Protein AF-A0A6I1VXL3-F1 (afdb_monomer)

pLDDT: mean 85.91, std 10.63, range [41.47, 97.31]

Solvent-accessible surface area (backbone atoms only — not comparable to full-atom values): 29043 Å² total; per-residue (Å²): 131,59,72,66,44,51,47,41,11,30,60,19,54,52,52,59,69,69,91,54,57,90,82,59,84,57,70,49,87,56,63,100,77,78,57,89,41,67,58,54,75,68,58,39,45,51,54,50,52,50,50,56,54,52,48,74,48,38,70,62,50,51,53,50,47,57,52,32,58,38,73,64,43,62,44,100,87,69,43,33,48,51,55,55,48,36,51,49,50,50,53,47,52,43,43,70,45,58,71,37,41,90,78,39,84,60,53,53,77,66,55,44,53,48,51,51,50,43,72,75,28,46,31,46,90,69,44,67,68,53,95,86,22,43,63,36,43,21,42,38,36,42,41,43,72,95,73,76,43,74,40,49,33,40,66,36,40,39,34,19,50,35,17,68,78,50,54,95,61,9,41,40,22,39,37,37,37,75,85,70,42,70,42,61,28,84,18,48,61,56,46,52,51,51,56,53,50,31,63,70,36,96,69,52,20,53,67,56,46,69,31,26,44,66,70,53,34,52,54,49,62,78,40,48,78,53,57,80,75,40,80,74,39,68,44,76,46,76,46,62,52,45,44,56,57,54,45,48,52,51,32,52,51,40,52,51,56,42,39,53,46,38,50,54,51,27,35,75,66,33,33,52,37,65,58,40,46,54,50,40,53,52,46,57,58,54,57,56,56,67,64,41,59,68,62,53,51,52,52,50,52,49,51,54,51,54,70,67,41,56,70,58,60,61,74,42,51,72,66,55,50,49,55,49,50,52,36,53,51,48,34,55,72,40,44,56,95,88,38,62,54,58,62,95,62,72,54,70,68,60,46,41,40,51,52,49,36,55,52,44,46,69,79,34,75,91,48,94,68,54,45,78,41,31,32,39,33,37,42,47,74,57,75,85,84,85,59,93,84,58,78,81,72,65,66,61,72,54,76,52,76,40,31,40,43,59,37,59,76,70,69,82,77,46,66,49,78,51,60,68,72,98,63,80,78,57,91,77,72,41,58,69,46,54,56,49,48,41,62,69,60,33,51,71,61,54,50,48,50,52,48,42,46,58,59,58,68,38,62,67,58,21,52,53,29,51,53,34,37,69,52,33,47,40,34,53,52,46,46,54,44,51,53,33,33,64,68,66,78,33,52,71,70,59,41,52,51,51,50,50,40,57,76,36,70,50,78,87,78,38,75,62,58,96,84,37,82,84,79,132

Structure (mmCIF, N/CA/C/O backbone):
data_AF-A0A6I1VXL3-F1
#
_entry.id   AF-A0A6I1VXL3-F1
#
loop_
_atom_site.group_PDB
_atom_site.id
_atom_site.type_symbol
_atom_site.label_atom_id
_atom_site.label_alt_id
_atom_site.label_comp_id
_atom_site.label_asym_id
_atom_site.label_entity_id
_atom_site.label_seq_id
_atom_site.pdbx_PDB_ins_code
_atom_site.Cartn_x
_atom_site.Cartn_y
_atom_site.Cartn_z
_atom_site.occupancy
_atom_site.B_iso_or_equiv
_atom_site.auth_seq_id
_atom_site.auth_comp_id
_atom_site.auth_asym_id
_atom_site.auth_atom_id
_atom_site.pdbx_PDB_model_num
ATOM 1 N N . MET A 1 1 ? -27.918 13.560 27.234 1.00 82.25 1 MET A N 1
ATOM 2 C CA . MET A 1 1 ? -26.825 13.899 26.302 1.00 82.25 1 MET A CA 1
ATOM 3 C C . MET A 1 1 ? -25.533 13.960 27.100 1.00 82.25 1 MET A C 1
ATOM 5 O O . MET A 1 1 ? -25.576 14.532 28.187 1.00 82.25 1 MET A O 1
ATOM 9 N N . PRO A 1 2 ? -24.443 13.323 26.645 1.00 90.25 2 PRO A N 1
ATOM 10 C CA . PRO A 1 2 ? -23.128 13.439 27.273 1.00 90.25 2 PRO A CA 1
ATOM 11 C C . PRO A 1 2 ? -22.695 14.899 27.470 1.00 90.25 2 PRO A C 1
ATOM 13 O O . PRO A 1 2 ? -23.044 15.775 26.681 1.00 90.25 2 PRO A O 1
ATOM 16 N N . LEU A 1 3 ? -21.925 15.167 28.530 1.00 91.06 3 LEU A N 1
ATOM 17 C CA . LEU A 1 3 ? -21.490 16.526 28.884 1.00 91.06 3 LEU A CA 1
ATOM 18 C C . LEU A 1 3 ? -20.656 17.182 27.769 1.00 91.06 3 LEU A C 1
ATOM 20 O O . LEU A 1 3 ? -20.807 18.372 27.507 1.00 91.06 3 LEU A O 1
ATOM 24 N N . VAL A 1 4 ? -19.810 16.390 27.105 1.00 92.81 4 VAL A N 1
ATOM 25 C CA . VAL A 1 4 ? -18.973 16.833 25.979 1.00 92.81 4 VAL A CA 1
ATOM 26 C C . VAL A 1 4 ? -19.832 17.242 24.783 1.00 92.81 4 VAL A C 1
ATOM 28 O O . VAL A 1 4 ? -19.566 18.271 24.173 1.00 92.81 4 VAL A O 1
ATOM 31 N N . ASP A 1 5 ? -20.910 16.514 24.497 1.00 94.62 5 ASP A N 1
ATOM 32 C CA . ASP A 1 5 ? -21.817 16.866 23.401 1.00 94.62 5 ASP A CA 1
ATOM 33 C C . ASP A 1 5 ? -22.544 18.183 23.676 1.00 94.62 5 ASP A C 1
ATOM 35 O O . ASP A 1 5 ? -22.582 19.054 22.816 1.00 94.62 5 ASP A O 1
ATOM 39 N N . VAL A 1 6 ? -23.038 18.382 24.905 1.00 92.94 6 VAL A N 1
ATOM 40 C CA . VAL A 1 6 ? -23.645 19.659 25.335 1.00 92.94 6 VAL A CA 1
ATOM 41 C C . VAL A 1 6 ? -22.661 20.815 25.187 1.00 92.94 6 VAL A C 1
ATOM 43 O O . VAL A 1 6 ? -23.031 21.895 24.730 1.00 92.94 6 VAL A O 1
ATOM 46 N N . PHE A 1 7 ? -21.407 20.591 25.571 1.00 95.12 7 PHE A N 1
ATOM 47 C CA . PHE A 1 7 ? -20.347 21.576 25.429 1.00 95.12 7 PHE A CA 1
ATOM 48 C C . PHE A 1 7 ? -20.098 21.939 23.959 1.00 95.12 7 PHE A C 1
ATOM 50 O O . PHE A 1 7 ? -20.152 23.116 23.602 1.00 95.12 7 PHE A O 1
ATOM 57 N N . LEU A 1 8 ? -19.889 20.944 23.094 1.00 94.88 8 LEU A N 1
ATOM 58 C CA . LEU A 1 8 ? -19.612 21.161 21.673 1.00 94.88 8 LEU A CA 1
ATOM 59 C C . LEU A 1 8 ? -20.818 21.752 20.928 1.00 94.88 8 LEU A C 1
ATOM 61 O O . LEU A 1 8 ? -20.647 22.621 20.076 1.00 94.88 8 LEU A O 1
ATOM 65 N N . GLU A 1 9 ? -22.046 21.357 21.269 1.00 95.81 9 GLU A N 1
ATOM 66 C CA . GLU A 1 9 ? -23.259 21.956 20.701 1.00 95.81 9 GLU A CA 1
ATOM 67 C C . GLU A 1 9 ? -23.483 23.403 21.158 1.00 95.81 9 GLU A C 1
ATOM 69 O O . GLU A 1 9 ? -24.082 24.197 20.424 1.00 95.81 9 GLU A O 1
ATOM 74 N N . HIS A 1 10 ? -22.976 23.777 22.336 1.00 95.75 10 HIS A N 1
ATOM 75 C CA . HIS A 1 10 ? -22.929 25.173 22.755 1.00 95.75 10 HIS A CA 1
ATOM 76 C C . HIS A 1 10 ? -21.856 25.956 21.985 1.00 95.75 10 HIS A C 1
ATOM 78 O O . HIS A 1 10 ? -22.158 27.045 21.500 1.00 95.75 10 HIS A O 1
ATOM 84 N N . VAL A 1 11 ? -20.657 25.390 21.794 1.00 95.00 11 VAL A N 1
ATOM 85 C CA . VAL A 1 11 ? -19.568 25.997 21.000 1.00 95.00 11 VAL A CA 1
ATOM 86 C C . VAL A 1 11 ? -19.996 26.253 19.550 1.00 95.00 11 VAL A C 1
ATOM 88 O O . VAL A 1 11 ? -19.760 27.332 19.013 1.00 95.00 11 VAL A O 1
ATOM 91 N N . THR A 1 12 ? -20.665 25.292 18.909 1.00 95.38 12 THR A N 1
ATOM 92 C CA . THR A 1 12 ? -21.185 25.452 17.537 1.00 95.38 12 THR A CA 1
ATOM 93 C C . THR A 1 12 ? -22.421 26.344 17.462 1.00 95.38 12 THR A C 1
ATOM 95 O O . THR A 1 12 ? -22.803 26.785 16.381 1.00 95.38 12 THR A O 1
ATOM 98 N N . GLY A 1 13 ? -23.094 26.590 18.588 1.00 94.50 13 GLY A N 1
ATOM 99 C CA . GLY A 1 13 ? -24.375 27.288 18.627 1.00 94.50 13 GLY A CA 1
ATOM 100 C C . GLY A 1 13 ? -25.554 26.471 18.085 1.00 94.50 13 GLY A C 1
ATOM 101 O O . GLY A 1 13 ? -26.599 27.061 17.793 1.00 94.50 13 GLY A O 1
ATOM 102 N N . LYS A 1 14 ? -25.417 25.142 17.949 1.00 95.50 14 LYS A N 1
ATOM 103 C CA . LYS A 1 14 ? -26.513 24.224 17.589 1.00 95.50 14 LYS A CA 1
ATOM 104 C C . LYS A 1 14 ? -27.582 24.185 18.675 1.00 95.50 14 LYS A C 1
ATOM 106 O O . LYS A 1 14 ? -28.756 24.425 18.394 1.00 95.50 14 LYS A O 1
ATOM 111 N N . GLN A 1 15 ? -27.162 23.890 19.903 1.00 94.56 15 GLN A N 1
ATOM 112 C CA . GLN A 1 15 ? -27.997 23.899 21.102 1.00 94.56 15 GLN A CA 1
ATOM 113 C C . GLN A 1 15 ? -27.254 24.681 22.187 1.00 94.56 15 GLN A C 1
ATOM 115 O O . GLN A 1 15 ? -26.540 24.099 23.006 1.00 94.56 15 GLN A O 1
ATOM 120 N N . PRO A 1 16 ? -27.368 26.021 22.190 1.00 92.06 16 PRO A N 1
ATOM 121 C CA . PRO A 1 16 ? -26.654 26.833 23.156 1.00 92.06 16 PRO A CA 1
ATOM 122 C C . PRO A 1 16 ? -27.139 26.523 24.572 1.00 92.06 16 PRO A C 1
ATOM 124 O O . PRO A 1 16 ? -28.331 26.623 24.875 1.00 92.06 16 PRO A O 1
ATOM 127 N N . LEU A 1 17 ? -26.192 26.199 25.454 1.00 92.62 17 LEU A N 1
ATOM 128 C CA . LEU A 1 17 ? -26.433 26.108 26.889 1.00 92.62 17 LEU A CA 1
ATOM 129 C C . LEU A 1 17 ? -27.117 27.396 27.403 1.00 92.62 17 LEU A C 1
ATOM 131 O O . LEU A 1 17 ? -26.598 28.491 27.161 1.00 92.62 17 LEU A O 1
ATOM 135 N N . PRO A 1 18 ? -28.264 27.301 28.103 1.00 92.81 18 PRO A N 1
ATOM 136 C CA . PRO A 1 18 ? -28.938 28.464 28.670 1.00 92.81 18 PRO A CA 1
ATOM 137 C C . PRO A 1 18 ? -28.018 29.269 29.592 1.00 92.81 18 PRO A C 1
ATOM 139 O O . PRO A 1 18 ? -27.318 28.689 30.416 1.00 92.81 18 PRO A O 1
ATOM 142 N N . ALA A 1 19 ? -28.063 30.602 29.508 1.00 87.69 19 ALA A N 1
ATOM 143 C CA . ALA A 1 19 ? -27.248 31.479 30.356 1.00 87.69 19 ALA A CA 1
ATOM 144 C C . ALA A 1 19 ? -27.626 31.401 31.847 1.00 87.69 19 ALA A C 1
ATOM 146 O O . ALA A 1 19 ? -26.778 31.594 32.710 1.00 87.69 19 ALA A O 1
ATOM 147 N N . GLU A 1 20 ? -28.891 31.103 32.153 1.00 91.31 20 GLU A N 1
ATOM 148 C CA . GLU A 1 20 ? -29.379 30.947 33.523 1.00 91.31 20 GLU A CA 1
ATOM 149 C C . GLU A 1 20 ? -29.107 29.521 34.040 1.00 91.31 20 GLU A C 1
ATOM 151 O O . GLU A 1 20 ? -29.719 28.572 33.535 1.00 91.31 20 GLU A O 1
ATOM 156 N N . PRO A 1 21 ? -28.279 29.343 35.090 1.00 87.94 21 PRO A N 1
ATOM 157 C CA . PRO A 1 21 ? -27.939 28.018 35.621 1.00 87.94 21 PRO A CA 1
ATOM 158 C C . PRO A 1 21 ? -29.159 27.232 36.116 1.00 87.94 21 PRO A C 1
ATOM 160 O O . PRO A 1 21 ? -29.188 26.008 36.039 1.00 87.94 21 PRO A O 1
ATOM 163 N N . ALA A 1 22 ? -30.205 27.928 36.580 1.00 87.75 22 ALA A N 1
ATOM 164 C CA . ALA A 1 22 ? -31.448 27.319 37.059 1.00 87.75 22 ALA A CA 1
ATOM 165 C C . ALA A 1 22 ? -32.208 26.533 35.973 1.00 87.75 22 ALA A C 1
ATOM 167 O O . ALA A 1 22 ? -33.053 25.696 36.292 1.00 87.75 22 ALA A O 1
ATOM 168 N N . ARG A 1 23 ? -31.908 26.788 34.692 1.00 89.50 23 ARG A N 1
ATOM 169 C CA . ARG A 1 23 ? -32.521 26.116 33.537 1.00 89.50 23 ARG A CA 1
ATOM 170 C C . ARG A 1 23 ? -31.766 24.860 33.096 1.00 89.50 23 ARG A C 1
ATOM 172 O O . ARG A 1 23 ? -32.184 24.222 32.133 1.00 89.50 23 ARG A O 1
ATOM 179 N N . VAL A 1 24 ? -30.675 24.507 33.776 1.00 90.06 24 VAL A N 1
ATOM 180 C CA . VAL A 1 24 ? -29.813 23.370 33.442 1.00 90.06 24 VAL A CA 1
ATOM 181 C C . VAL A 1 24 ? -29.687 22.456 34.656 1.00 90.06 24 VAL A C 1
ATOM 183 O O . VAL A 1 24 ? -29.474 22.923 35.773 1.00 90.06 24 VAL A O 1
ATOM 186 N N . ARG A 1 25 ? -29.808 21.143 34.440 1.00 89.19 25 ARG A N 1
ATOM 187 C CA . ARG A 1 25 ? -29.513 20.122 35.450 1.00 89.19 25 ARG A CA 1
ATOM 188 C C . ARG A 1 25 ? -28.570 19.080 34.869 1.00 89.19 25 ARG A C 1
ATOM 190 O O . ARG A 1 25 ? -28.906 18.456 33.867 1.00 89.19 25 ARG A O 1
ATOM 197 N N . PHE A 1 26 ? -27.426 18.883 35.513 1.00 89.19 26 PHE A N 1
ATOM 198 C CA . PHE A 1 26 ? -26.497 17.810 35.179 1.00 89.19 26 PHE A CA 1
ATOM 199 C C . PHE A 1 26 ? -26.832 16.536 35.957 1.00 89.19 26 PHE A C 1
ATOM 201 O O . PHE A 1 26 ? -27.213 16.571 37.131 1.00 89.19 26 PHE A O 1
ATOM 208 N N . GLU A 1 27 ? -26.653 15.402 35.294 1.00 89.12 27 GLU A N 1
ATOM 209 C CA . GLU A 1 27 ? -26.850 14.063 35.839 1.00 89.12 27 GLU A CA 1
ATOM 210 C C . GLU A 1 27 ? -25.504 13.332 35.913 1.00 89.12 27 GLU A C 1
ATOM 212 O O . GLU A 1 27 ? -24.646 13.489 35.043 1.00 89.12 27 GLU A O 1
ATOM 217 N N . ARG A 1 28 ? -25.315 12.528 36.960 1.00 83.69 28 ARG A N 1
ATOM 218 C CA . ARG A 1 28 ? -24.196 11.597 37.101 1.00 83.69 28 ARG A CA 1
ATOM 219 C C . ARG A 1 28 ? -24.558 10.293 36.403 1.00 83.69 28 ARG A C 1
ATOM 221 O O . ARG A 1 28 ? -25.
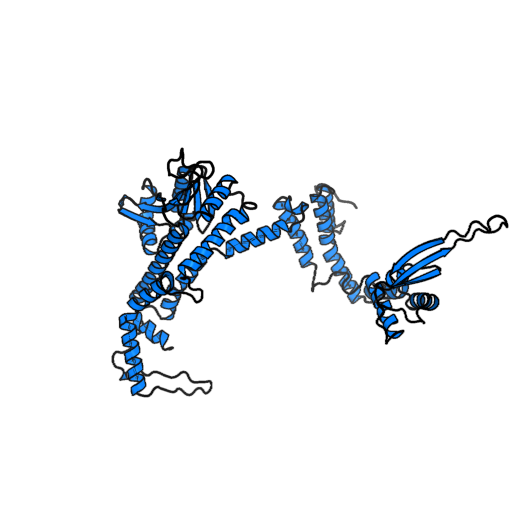624 9.740 36.658 1.00 83.69 28 ARG A O 1
ATOM 228 N N . ALA A 1 29 ? -23.654 9.778 35.570 1.00 75.00 29 ALA A N 1
ATOM 229 C CA . ALA A 1 29 ? -23.837 8.472 34.947 1.00 75.00 29 ALA A CA 1
ATOM 230 C C . ALA A 1 29 ? -24.025 7.402 36.036 1.00 75.00 29 ALA A C 1
ATOM 232 O O . ALA A 1 29 ? -23.133 7.174 36.857 1.00 75.00 29 ALA A O 1
ATOM 233 N N . ALA A 1 30 ? -25.202 6.779 36.073 1.00 63.56 30 ALA A N 1
ATOM 234 C CA . ALA A 1 30 ? -25.488 5.713 37.015 1.00 63.56 30 ALA A CA 1
ATOM 235 C C . ALA A 1 30 ? -24.647 4.474 36.664 1.00 63.56 30 ALA A C 1
ATOM 237 O O . ALA A 1 30 ? -24.622 4.038 35.512 1.00 63.56 30 ALA A O 1
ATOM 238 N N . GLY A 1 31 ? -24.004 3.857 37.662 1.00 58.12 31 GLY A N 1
######
■ Exercise ■
From the entries above, print the lines beginning at the one with "ATOM 58 C CA" and stopping after the one with "ATOM 65 N N", exactly as written and with nothing else.

■ Output ■
ATOM 58 C CA . LEU A 1 8 ? -19.612 21.161 21.673 1.00 94.88 8 LEU A CA 1
ATOM 59 C C . LEU A 1 8 ? -20.818 21.752 20.928 1.00 94.88 8 LEU A C 1
ATOM 61 O O . LEU A 1 8 ? -20.647 22.621 20.076 1.00 94.88 8 LEU A O 1
ATOM 65 N N . GLU A 1 9 ? -22.046 21.357 21.269 1.00 95.81 9 GLU A N 1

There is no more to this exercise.